Trying to find out exact TCP overhead cost

Question

Corresponding this topic:

https://stackoverflow.com/questions/3613989/what-of-traffic-is-network-overhead-on-top-of-http-s-requests

The maximum segment size (which does not include the TCP or IP headers) is typically negotiated between the layers to the size of the MTU minus the headers size. For Ethernet MTU is usually configured at 1500 bytes. The TCP header is 160 bits, or 20 bytes. The fixed part of the IPv4 header is 160 bits, or 20 bytes as well. ... . Thus:

• for HTTP over TCP/IPv4

overhead = TCP + IP = 40 bytes

payload = 1500 - 40 = 1460 bytes

overhead % = 2% (40 * 100 / 1460)

Here's 100 Mbit and 1Gbit iperf results in TCP mode with default Debian distros:

[  5] local 10.0.51.1 port 5001 connected with 10.0.51.20 port 45009
[  5]  0.0-10.0 sec   112 MBytes  94.1 Mbits/sec
[  4] local 10.0.51.1 port 5001 connected with 10.0.51.94 port 35065
[  4]  0.0-10.0 sec  1.10 GBytes   941 Mbits/sec

I can lower it to almost 2% overhead by raising MTU to 9000 :

[ ID] Interval       Transfer     Bandwidth
[  4]  0.0-10.0 sec  1.14 GBytes   982 Mbits/sec

But shouldn't it be even less?

overhead = TCP + IP = 40 bytes
payload = 9000 - 40 = 8960 bytes
overhead % = 0.4% (40 * 100 / 8960)

Why actual "bandwidth loss" is notably greater than the theoretical? If formula missing something valuable?

Answer 1

Ethernet packets 1.5k

1500 - 20 B (IPv4) - 20 B (TCP+checksum) = 1460 B DATA (and 40 B Overhead)

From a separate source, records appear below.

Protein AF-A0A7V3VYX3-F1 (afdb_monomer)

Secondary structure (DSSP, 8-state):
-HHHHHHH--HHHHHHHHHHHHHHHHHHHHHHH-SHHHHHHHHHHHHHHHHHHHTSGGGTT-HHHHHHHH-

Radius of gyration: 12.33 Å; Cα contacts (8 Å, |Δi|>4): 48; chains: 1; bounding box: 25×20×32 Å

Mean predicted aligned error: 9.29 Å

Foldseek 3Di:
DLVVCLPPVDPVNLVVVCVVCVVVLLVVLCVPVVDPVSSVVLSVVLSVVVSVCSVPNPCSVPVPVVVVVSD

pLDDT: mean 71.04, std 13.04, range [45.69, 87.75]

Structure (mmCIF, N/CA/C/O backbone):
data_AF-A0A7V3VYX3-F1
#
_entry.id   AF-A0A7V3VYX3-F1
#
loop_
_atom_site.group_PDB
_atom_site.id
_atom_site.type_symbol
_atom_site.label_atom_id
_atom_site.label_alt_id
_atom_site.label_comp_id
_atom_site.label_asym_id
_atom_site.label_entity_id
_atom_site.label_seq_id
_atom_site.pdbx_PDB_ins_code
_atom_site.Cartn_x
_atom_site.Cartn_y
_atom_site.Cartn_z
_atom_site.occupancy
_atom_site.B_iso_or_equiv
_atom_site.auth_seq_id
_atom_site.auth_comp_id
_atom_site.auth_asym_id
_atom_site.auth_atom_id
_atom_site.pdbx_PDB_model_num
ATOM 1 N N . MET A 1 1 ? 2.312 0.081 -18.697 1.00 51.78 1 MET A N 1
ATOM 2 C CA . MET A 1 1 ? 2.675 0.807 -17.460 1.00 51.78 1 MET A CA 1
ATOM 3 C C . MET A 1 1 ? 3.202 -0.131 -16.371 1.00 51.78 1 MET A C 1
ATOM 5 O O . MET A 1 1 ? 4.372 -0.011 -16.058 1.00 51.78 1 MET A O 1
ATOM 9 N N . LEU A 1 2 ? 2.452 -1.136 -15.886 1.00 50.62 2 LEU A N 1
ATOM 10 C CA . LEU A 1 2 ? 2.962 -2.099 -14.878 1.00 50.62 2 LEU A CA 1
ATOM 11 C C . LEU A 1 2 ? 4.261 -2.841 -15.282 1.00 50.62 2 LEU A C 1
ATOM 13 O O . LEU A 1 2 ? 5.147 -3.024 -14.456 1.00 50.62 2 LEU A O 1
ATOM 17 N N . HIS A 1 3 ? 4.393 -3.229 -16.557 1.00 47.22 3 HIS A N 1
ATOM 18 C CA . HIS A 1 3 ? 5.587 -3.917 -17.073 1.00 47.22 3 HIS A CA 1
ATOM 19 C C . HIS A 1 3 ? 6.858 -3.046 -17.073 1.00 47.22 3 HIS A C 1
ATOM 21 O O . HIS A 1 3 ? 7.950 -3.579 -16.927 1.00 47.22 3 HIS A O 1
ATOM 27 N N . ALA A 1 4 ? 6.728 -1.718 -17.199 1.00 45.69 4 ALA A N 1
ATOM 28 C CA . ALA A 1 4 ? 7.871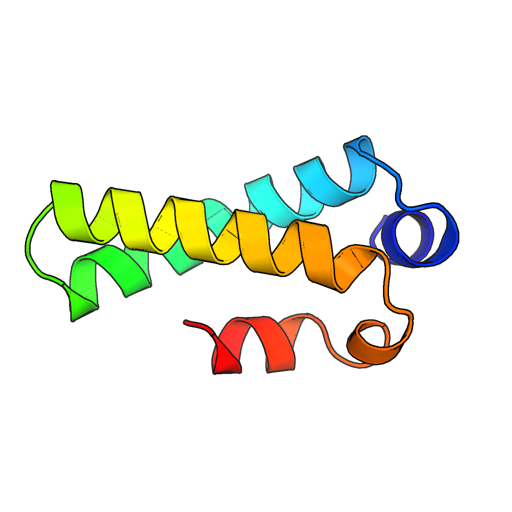 -0.800 -17.163 1.00 45.69 4 ALA A CA 1
ATOM 29 C C . ALA A 1 4 ? 8.405 -0.638 -15.732 1.00 45.69 4 ALA A C 1
ATOM 31 O O . ALA A 1 4 ? 9.616 -0.675 -15.519 1.00 45.69 4 ALA A O 1
ATOM 32 N N . PHE A 1 5 ? 7.503 -0.591 -14.740 1.00 50.44 5 PHE A N 1
ATOM 33 C CA . PHE A 1 5 ? 7.904 -0.587 -13.334 1.00 50.44 5 PHE A CA 1
ATOM 34 C C . PHE A 1 5 ? 8.686 -1.850 -12.964 1.00 50.44 5 PHE A C 1
ATOM 36 O O . PHE A 1 5 ? 9.740 -1.792 -12.334 1.00 50.44 5 PHE A O 1
ATOM 43 N N . ALA A 1 6 ? 8.172 -2.992 -13.421 1.00 51.72 6 ALA A N 1
ATOM 44 C CA . ALA A 1 6 ? 8.732 -4.310 -13.175 1.00 51.72 6 ALA A CA 1
ATOM 45 C C . ALA A 1 6 ? 10.118 -4.529 -13.805 1.00 51.72 6 ALA A C 1
ATOM 47 O O . ALA A 1 6 ? 10.885 -5.326 -13.268 1.00 51.72 6 ALA A O 1
ATOM 48 N N . ALA A 1 7 ? 10.425 -3.866 -14.926 1.00 51.38 7 ALA A N 1
ATOM 49 C CA . ALA A 1 7 ? 11.680 -4.051 -15.654 1.00 51.38 7 ALA A CA 1
ATOM 50 C C . ALA A 1 7 ? 12.784 -3.072 -15.223 1.00 51.38 7 ALA A C 1
ATOM 52 O O . ALA A 1 7 ? 13.948 -3.461 -15.202 1.00 51.38 7 ALA A O 1
ATOM 53 N N . ASN A 1 8 ? 12.427 -1.833 -14.856 1.00 54.47 8 ASN A N 1
ATOM 54 C CA . ASN A 1 8 ? 13.402 -0.751 -14.667 1.00 54.47 8 ASN A CA 1
ATOM 55 C C . ASN A 1 8 ? 13.414 -0.114 -13.272 1.00 54.47 8 ASN A C 1
ATOM 57 O O . ASN A 1 8 ? 14.189 0.814 -13.060 1.00 54.47 8 ASN A O 1
ATOM 61 N N . ASN A 1 9 ? 12.583 -0.581 -12.327 1.00 60.25 9 ASN A N 1
ATOM 62 C CA . ASN A 1 9 ? 12.394 0.107 -11.041 1.00 60.25 9 ASN A CA 1
ATOM 63 C C . ASN A 1 9 ? 12.009 1.587 -11.261 1.00 60.25 9 ASN A C 1
ATOM 65 O O . ASN A 1 9 ? 12.525 2.496 -10.620 1.00 60.25 9 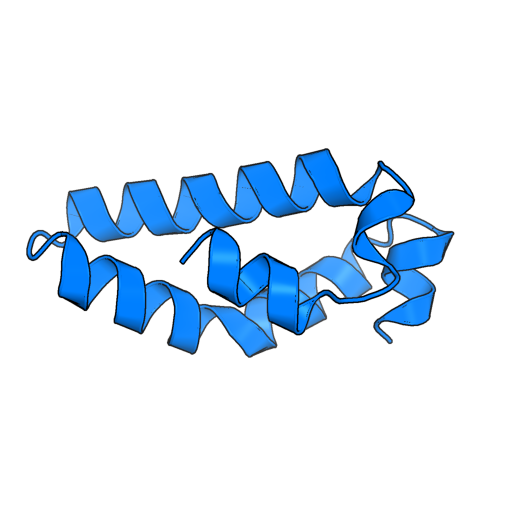ASN A O 1
ATOM 69 N N . ASP A 1 10 ? 11.146 1.811 -12.256 1.00 67.56 10 ASP A N 1
ATOM 70 C CA . ASP A 1 10 ? 10.767 3.133 -12.751 1.00 67.56 10 ASP A CA 1
ATOM 71 C C . ASP A 1 10 ? 9.890 3.895 -11.728 1.00 67.56 10 ASP A C 1
ATOM 73 O O . ASP A 1 10 ? 8.748 3.487 -11.475 1.00 67.56 10 ASP A O 1
ATOM 77 N N . PRO A 1 11 ? 10.373 5.009 -11.150 1.00 66.44 11 PRO A N 1
ATOM 78 C CA . PRO A 1 11 ? 9.631 5.792 -10.163 1.00 66.44 11 PRO A CA 1
ATOM 79 C C . PRO A 1 11 ? 8.251 6.266 -10.644 1.00 66.44 11 PRO A C 1
ATOM 81 O O . PRO A 1 11 ? 7.311 6.312 -9.847 1.00 66.44 11 PRO A O 1
ATOM 84 N N . ASP A 1 12 ? 8.086 6.560 -11.937 1.00 71.62 12 ASP A N 1
ATOM 85 C CA . ASP A 1 12 ? 6.807 7.033 -12.485 1.00 71.62 12 ASP A CA 1
ATOM 86 C C . ASP A 1 12 ? 5.776 5.905 -12.554 1.00 71.62 12 ASP A C 1
ATOM 88 O O . ASP A 1 12 ? 4.577 6.082 -12.303 1.00 71.62 12 ASP A O 1
ATOM 92 N N . ALA A 1 13 ? 6.245 4.694 -12.838 1.00 70.38 13 ALA A N 1
ATOM 93 C CA . ALA A 1 13 ? 5.391 3.527 -12.891 1.00 70.38 13 ALA A CA 1
ATOM 94 C C . ALA A 1 13 ? 5.030 3.020 -11.477 1.00 70.38 13 ALA A C 1
ATOM 96 O O . ALA A 1 13 ? 3.916 2.517 -11.289 1.00 70.38 13 ALA A O 1
ATOM 97 N N . PHE A 1 14 ? 5.894 3.236 -10.471 1.00 72.44 14 PHE A N 1
ATOM 98 C CA . PHE A 1 14 ? 5.524 3.114 -9.054 1.00 72.44 14 PHE A CA 1
ATOM 99 C C . PHE A 1 14 ? 4.407 4.090 -8.705 1.00 72.44 14 PHE A C 1
ATOM 101 O O . PHE A 1 14 ? 3.370 3.667 -8.197 1.00 72.44 14 PHE A O 1
ATOM 108 N N . ALA A 1 15 ? 4.593 5.376 -9.019 1.00 76.31 15 ALA A N 1
ATOM 109 C CA . ALA A 1 15 ? 3.630 6.424 -8.707 1.00 76.31 15 ALA A CA 1
ATOM 110 C C . ALA A 1 15 ? 2.250 6.089 -9.286 1.00 76.31 15 ALA A C 1
ATOM 112 O O . ALA A 1 15 ? 1.266 6.108 -8.554 1.00 76.31 15 ALA A O 1
ATOM 113 N N . ALA A 1 16 ? 2.174 5.637 -10.542 1.00 79.62 16 ALA A N 1
ATOM 114 C CA . ALA A 1 16 ? 0.918 5.200 -11.153 1.00 79.62 16 ALA A CA 1
ATOM 115 C C . ALA A 1 16 ? 0.238 4.030 -10.406 1.00 79.62 16 ALA A C 1
ATOM 117 O O . ALA A 1 16 ? -0.992 3.995 -10.287 1.00 79.62 16 ALA A O 1
ATOM 118 N N . VAL A 1 17 ? 1.010 3.068 -9.886 1.00 75.62 17 VAL A N 1
ATOM 119 C CA . VAL A 1 17 ? 0.481 1.966 -9.061 1.00 75.62 17 VAL A CA 1
ATOM 120 C C . VAL A 1 17 ? -0.001 2.488 -7.710 1.00 75.62 17 VAL A C 1
ATOM 122 O O . VAL A 1 17 ? -1.102 2.121 -7.294 1.00 75.62 17 VAL A O 1
ATOM 125 N N . VAL A 1 18 ? 0.774 3.354 -7.055 1.00 79.69 18 VAL A N 1
ATOM 126 C CA . VAL A 1 18 ? 0.405 3.982 -5.780 1.00 79.69 18 VAL A CA 1
ATOM 127 C C . VAL A 1 18 ? -0.889 4.768 -5.939 1.00 79.69 18 VAL A C 1
ATOM 129 O O . VAL A 1 18 ? -1.851 4.481 -5.235 1.00 79.69 18 VAL A O 1
ATOM 132 N N . THR A 1 19 ? -0.978 5.681 -6.908 1.00 81.94 19 THR A N 1
ATOM 133 C CA . THR A 1 19 ? -2.172 6.510 -7.130 1.00 81.94 19 THR A CA 1
ATOM 134 C C . THR A 1 19 ? -3.415 5.662 -7.391 1.00 81.94 19 THR A C 1
ATOM 136 O O . THR A 1 19 ? -4.494 5.983 -6.898 1.00 81.94 19 THR A O 1
ATOM 139 N N . ARG A 1 20 ? -3.276 4.543 -8.115 1.00 83.56 20 ARG A N 1
ATOM 140 C CA . ARG A 1 20 ? -4.401 3.648 -8.417 1.00 83.56 20 ARG A CA 1
ATOM 141 C C . ARG A 1 20 ? -4.885 2.839 -7.209 1.00 83.56 20 ARG A C 1
ATOM 143 O O . ARG A 1 20 ? -6.070 2.525 -7.150 1.00 83.56 20 ARG A O 1
ATOM 150 N N . HIS A 1 21 ? -3.999 2.487 -6.276 1.00 80.38 21 HIS A N 1
ATOM 151 C CA . HIS A 1 21 ? -4.331 1.616 -5.137 1.00 80.38 21 HIS A CA 1
ATOM 152 C C . HIS A 1 21 ? -4.415 2.354 -3.795 1.00 80.38 21 HIS A C 1
ATOM 154 O O . HIS A 1 21 ? -4.891 1.774 -2.822 1.00 80.38 21 HIS A O 1
ATOM 160 N N . ALA A 1 22 ? -4.015 3.626 -3.734 1.00 82.56 22 ALA A N 1
ATOM 161 C CA . ALA A 1 22 ? -4.006 4.431 -2.516 1.00 82.56 22 ALA A CA 1
ATOM 162 C C . ALA A 1 22 ? -5.379 4.474 -1.835 1.00 82.56 22 ALA A C 1
ATOM 164 O O . ALA A 1 22 ? -5.491 4.209 -0.643 1.00 82.56 22 ALA A O 1
ATOM 165 N N . SER A 1 23 ? -6.450 4.730 -2.583 1.00 84.81 23 SER A N 1
ATOM 166 C CA . SER A 1 23 ? -7.808 4.785 -2.030 1.00 84.81 23 SER A CA 1
ATOM 167 C C . SER A 1 23 ? -8.278 3.445 -1.450 1.00 84.81 23 SER A C 1
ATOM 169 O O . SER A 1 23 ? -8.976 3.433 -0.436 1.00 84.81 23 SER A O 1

Add 40 B + 14 B (Ethernet) + 4 B (FCS) + 12 B (Interframe gap) + 8 B (preamble) = 78 B Overhead

78 / 1460 * 100 = 5.34% overhead

1460 / ( 1460 + 78) * 100 = 94.93% Throughput/Goodput

1,000,000,000(1Gbit) * 94.93% = 949Mbit/s(0.949Gbit/s)

you measured 941Mbit/s that gives (949 - 941) / 949 * 100 = 0.84 % error between theoretical and actual.

---

Jumbo packets 9k - Theoretical max

(9000-40) / ( 9000 - 40 + 78 ) *100 = 99.14%  (Overhead 0.86%)  

1,000,000,000(1Gbit) * 99.14% = 991Mbit/s(0.99Gbit/s)

Answer 2

Overhead is usually calculated based on the total data size. That way, the figure matches the efficiency value.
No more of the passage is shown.